Consumers Energy encountered two surprises this year after it fast-tracked a Michigan wind farm project to take advantage of expiring federal tax credits.
One, the project will cost less than the utility thought it would to build, and two, technology advances mean each turbine will produce more power than previously projected.
Citing those improved economics, Consumers Energy proposed last week to eliminate a surcharge on customers’ bills that was designed to cover the cost of complying with Michigan’s renewable electricity standard.
The utility is downplaying the significance, but environmental groups are claiming a win, saying the proposal vindicates their position that utilities have exaggerated the cost of renewable energy.
“The accounting is finally catching up to facts we’ve always known, which is that renewable projects have been cost effective, and they’re getting more so,” said David Gard, energy program director for the Michigan Environmental Council.
While it’s difficult to generalize about the rate impact of renewable energy standards, the experience of Michigan’s large utilities suggests they aren’t always as costly as critics claim.
Michigan’s 2008 renewable energy law requires all utilities to generate 10 percent of their electricity from renewables by 2015, and it lets them pass the added expense to customers in the form of a monthly fee.
On July 29, the company filed testimony with the Michigan Public Service Commission in which it proposed phasing out the renewable energy surcharge completely.
The July 29 filing focuses on financial developments around the company’s Cross Winds Energy Park, a 62-turbine, 105-megawatt wind farm to be built in Tuscola County, in Michigan’s thumb region, south of Saginaw Bay.
Consumers planned to spend approximately $275 million on the project, but the price tag for equipment and construction has since fallen to about $265 million, the company said.
By moving the project schedule up a year, the company will also qualify for approximately $110 million worth of federal wind production tax credits over the next decade.
Meanwhile, the projected net capacity factor — the amount of time the turbines will generate power — has improved from 41 percent to 45.2 percent because of better turbine performance.

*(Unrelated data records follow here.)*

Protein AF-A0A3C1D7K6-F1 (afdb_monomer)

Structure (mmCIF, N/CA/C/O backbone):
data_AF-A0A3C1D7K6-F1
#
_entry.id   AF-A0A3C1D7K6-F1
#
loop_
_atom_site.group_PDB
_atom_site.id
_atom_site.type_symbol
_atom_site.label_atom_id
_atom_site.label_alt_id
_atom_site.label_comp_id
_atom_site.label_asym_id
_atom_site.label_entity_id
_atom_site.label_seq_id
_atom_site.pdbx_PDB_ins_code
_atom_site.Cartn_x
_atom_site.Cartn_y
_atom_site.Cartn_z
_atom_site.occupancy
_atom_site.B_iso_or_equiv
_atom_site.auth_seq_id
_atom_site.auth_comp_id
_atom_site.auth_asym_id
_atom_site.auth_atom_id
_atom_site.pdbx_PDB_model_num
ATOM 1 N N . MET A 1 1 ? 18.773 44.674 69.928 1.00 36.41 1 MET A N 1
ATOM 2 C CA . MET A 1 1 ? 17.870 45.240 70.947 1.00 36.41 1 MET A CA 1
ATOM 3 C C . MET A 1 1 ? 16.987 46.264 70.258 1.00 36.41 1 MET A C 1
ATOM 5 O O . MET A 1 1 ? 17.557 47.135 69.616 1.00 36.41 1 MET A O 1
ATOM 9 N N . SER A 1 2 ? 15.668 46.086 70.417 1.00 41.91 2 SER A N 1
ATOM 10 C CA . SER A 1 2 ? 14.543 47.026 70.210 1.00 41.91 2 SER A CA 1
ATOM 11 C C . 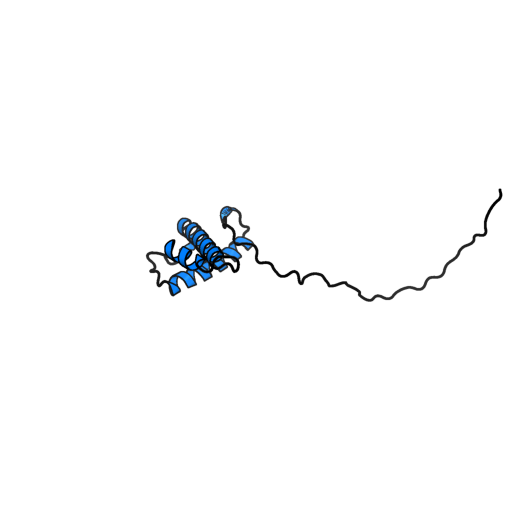SER A 1 2 ? 14.203 47.420 68.757 1.00 41.91 2 SER A C 1
ATOM 13 O O . SER A 1 2 ? 15.055 47.965 68.067 1.00 41.91 2 SER A O 1
ATOM 15 N N . ASP A 1 3 ? 13.089 46.946 68.178 1.00 35.97 3 ASP A N 1
ATOM 16 C CA . ASP A 1 3 ? 11.647 47.321 68.332 1.00 35.97 3 ASP A CA 1
ATOM 17 C C . ASP A 1 3 ? 11.283 48.539 67.440 1.00 35.97 3 ASP A C 1
ATOM 19 O O . ASP A 1 3 ? 11.758 49.633 67.722 1.00 35.97 3 ASP A O 1
ATOM 23 N N . GLU A 1 4 ? 10.699 48.403 66.237 1.00 46.09 4 GLU A N 1
ATOM 24 C CA . GLU A 1 4 ? 9.282 48.151 65.835 1.00 46.09 4 GLU A CA 1
ATOM 25 C C . GLU A 1 4 ? 8.527 49.469 65.439 1.00 46.09 4 GLU A C 1
ATOM 27 O O . GLU A 1 4 ? 9.141 50.534 65.497 1.00 46.09 4 GLU A O 1
ATOM 32 N N . PRO A 1 5 ? 7.301 49.457 64.861 1.00 50.31 5 PRO A N 1
ATOM 33 C CA . PRO A 1 5 ? 7.028 49.748 63.444 1.00 50.31 5 PRO A CA 1
ATOM 34 C C . PRO A 1 5 ? 6.130 50.993 63.216 1.00 50.31 5 PRO A C 1
ATOM 36 O O . PRO A 1 5 ? 5.726 51.671 64.158 1.00 50.31 5 PRO A O 1
ATOM 39 N N . HIS A 1 6 ? 5.757 51.289 61.964 1.00 40.22 6 HIS A N 1
ATOM 40 C CA . HIS A 1 6 ? 4.576 52.110 61.640 1.00 40.22 6 HIS A CA 1
ATOM 41 C C . HIS A 1 6 ? 3.772 51.428 60.527 1.00 40.22 6 HIS A C 1
ATOM 43 O O . HIS A 1 6 ? 4.230 51.339 59.389 1.00 40.22 6 HIS A O 1
ATOM 49 N N . GLY A 1 7 ? 2.583 50.935 60.873 1.00 36.56 7 GLY A N 1
ATOM 50 C CA . GLY A 1 7 ? 1.520 50.630 59.916 1.00 36.56 7 GLY A CA 1
ATOM 51 C C . GLY A 1 7 ? 0.602 51.841 59.732 1.00 36.56 7 GLY A C 1
ATOM 52 O O . GLY A 1 7 ? 0.542 52.694 60.611 1.00 36.56 7 GLY A O 1
ATOM 53 N N . ASP A 1 8 ? -0.076 51.946 58.592 1.00 38.81 8 ASP A N 1
ATOM 54 C CA . ASP A 1 8 ? -1.522 51.698 58.471 1.00 38.81 8 ASP A CA 1
ATOM 55 C C . ASP A 1 8 ? -1.948 51.818 56.992 1.00 38.81 8 ASP A C 1
ATOM 57 O O . ASP A 1 8 ? -1.294 52.466 56.175 1.00 38.81 8 ASP A O 1
ATOM 61 N N . ALA A 1 9 ? -3.018 51.113 56.652 1.00 39.81 9 ALA A N 1
ATOM 62 C CA . ALA A 1 9 ? -3.548 50.858 55.325 1.00 39.81 9 ALA A CA 1
ATOM 63 C C . ALA A 1 9 ? -4.429 51.997 54.769 1.00 39.81 9 ALA A C 1
ATOM 65 O O . ALA A 1 9 ? -5.009 52.776 55.519 1.00 39.81 9 ALA A O 1
ATOM 66 N N . THR A 1 10 ? -4.613 52.043 53.442 1.00 38.53 10 THR A N 1
ATOM 67 C CA . THR A 1 10 ? -5.896 51.776 52.737 1.00 38.53 10 THR A CA 1
ATOM 68 C C . THR A 1 10 ? -5.957 52.399 51.327 1.00 38.53 10 THR A C 1
ATOM 70 O O . THR A 1 10 ? -5.856 53.604 51.140 1.00 38.53 10 THR A O 1
ATOM 73 N N . THR A 1 11 ? -6.126 51.504 50.346 1.00 46.38 11 THR A N 1
ATOM 74 C CA . THR A 1 11 ? -7.033 51.540 49.176 1.00 46.38 11 THR A CA 1
ATOM 75 C C . THR A 1 11 ? -7.128 52.798 48.294 1.00 46.38 11 THR A C 1
ATOM 77 O O . THR A 1 11 ? -7.673 53.816 48.710 1.00 46.38 11 THR A O 1
ATOM 80 N N . ASN A 1 12 ? -6.827 52.653 46.996 1.00 42.88 12 ASN A N 1
ATOM 81 C CA . ASN A 1 12 ? -7.878 52.803 45.980 1.00 42.88 12 ASN A CA 1
ATOM 82 C C . ASN A 1 12 ? -7.511 52.189 44.617 1.00 42.88 12 ASN A C 1
ATOM 84 O O . ASN A 1 12 ? -6.411 52.350 44.100 1.00 42.88 12 ASN A O 1
ATOM 88 N N . ASP A 1 13 ? -8.514 51.486 44.108 1.00 46.16 13 ASP A N 1
ATOM 89 C CA . ASP A 1 13 ? -8.737 50.820 42.829 1.00 46.16 13 ASP A CA 1
ATOM 90 C C . ASP A 1 13 ? -8.640 51.752 41.603 1.00 46.16 13 ASP A C 1
ATOM 92 O O . ASP A 1 13 ? -9.159 52.867 41.655 1.00 46.16 13 ASP A O 1
ATOM 96 N N . VAL A 1 14 ? -8.047 51.273 40.496 1.00 52.28 14 VAL A N 1
ATOM 97 C CA . VAL A 1 14 ? -8.507 51.574 39.121 1.00 52.28 14 VAL A CA 1
ATOM 98 C C . VAL A 1 14 ? -8.312 50.319 38.241 1.00 52.28 14 VAL A C 1
ATOM 100 O O . VAL A 1 14 ? -7.206 49.770 38.232 1.00 52.28 14 VAL A O 1
ATOM 103 N N . PRO A 1 15 ? -9.340 49.872 37.489 1.00 46.84 15 PRO A N 1
ATOM 104 C CA . PRO A 1 15 ? -9.348 48.614 36.743 1.00 46.84 15 PRO A CA 1
ATOM 105 C C . PRO A 1 15 ? -9.068 48.769 35.230 1.00 46.84 15 PRO A C 1
ATOM 107 O O . PRO A 1 15 ? -9.436 49.775 34.630 1.00 46.84 15 PRO A O 1
ATOM 110 N N . GLY A 1 16 ? -8.523 47.703 34.624 1.00 47.38 16 GLY A N 1
ATOM 111 C CA . GLY A 1 16 ? -8.815 47.233 33.255 1.00 47.38 16 GLY A CA 1
ATOM 112 C C . GLY A 1 16 ? -8.144 47.908 32.043 1.00 47.38 16 GLY A C 1
ATOM 113 O O . GLY A 1 16 ? -8.536 48.999 31.646 1.00 47.38 16 GLY A O 1
ATOM 114 N N . SER A 1 17 ? -7.241 47.177 31.376 1.00 47.47 17 SER A N 1
ATOM 115 C CA . SER A 1 17 ? -7.266 46.889 29.920 1.00 47.47 17 SER A CA 1
ATOM 116 C C . SER A 1 17 ? -6.205 45.808 29.645 1.00 47.47 17 SER A C 1
ATOM 118 O O . SER A 1 17 ? -5.022 46.054 29.863 1.00 47.47 17 SER A O 1
ATOM 120 N N . ASP A 1 18 ? -6.574 44.547 29.425 1.00 53.19 18 ASP A N 1
ATOM 121 C CA . ASP A 1 18 ? -6.895 43.979 28.103 1.00 53.19 18 ASP A CA 1
ATOM 122 C C . ASP A 1 18 ? -5.939 44.460 27.004 1.00 53.19 18 ASP A C 1
ATOM 124 O O . ASP A 1 18 ? -6.096 45.570 26.499 1.00 53.19 18 ASP A O 1
ATOM 128 N N . MET A 1 19 ? -4.957 43.619 26.664 1.00 46.97 19 MET A N 1
ATOM 129 C CA . MET A 1 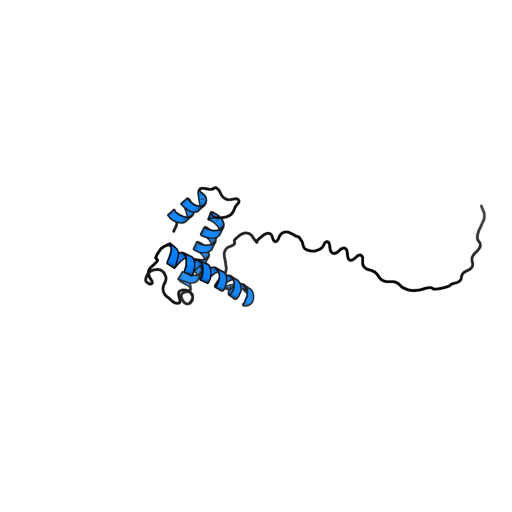19 ? -4.583 43.263 25.288 1.00 46.97 19 MET A CA 1
ATOM 130 C C . MET A 1 19 ? -3.374 42.321 25.319 1.00 46.97 19 MET A C 1
ATOM 132 O O . MET A 1 19 ? -2.245 42.740 25.549 1.00 46.97 19 MET A O 1
ATOM 136 N N . ASP A 1 20 ? -3.672 41.040 25.118 1.00 55.12 20 ASP A N 1
ATOM 137 C CA . ASP A 1 20 ? -3.060 40.230 24.067 1.00 55.12 20 ASP A CA 1
ATOM 138 C C . ASP A 1 20 ? -1.538 40.317 23.909 1.00 55.12 20 ASP A C 1
ATOM 140 O O . ASP A 1 20 ? -1.027 40.876 22.945 1.00 55.12 20 ASP A O 1
ATOM 144 N N . GLU A 1 21 ? -0.819 39.613 24.773 1.00 51.78 21 GLU A N 1
ATOM 145 C CA . GLU A 1 21 ? 0.279 38.785 24.276 1.00 51.78 21 GLU A CA 1
ATOM 146 C C . GLU A 1 21 ? -0.142 37.340 24.543 1.00 51.78 21 GLU A C 1
ATOM 148 O O . GLU A 1 21 ? 0.311 36.667 25.466 1.00 51.78 21 GLU A O 1
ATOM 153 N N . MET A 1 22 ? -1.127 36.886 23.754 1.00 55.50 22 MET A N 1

The disclosure from Consumers Energy comes just two months after Michigan’s other major electric utility, DTE Energy, proposed lowering its monthly renewable energy surcharge from $3 to 43 cents.
“We’ve experienced lower costs to build our own wind energy parks, as well as for contracts to purchase power,” Irene Dimitry, DTE Energy’s vice president for marketing and renewables, said in a June 4 press release. “Contributing to that have been technology improvements that have led to better wind and solar energy production, as well as federal production tax credits that have offset our costs.”
Michigan environmental groups thought the surcharges were too high from the beginning and are pleased with the utilities’ proposals to significantly lower or eliminate the fees.
“The utilities weren’t excited about having to do renewable energy. They thought it was going to be expensive and didn’t want to have to do more. It turns out, they’re finding that it’s been good business. It’s good for customers, it’s good for the company, and it’s good for investors,” said Tiffany Hartung, a campaign organizer for the Sierra Club’s Michigan chapter.
Dan Bishop, a spokesman for Consumers Energy, rejected that interpretation and instead described the company’s surcharge proposal as primarily an accounting change.
“It isn’t that renewable costs are going away. It is a proposal to simply adjust the billing,” Bishop said. “Our filing is proposing that they no longer be in a separate surcharge.”
Bishop said he could not say whether other portions of customers’ bills would go up or down under the proposal. He also noted that by the end of the year the company will have collected a surplus of about $200 million from the surcharge to cover ongoing compliance costs.
He said technology advances and the federal tax credit help, “but there still is an incremental cost adding renewable energy to your electric supply portfolio, and to claim otherwise, it’s just not accurate.”
Regardless, the shrinking surcharges show the utilities’ projections about what ramping up renewables would cost were also not accurate.
The reality is that the rate impact of renewable electricity standards across the country has been mixed, varying from state to state and utility to utility, but mostly modest.
A 2012 report by the Center for American Progress found that of 22 states where enough data existed, 12 saw electricity prices increase at a slower rate, relative to the national average, after they adopted a renewable standard.
Concludes the report: “There are no data showing that these standards cause electricity rates to skyrocket.”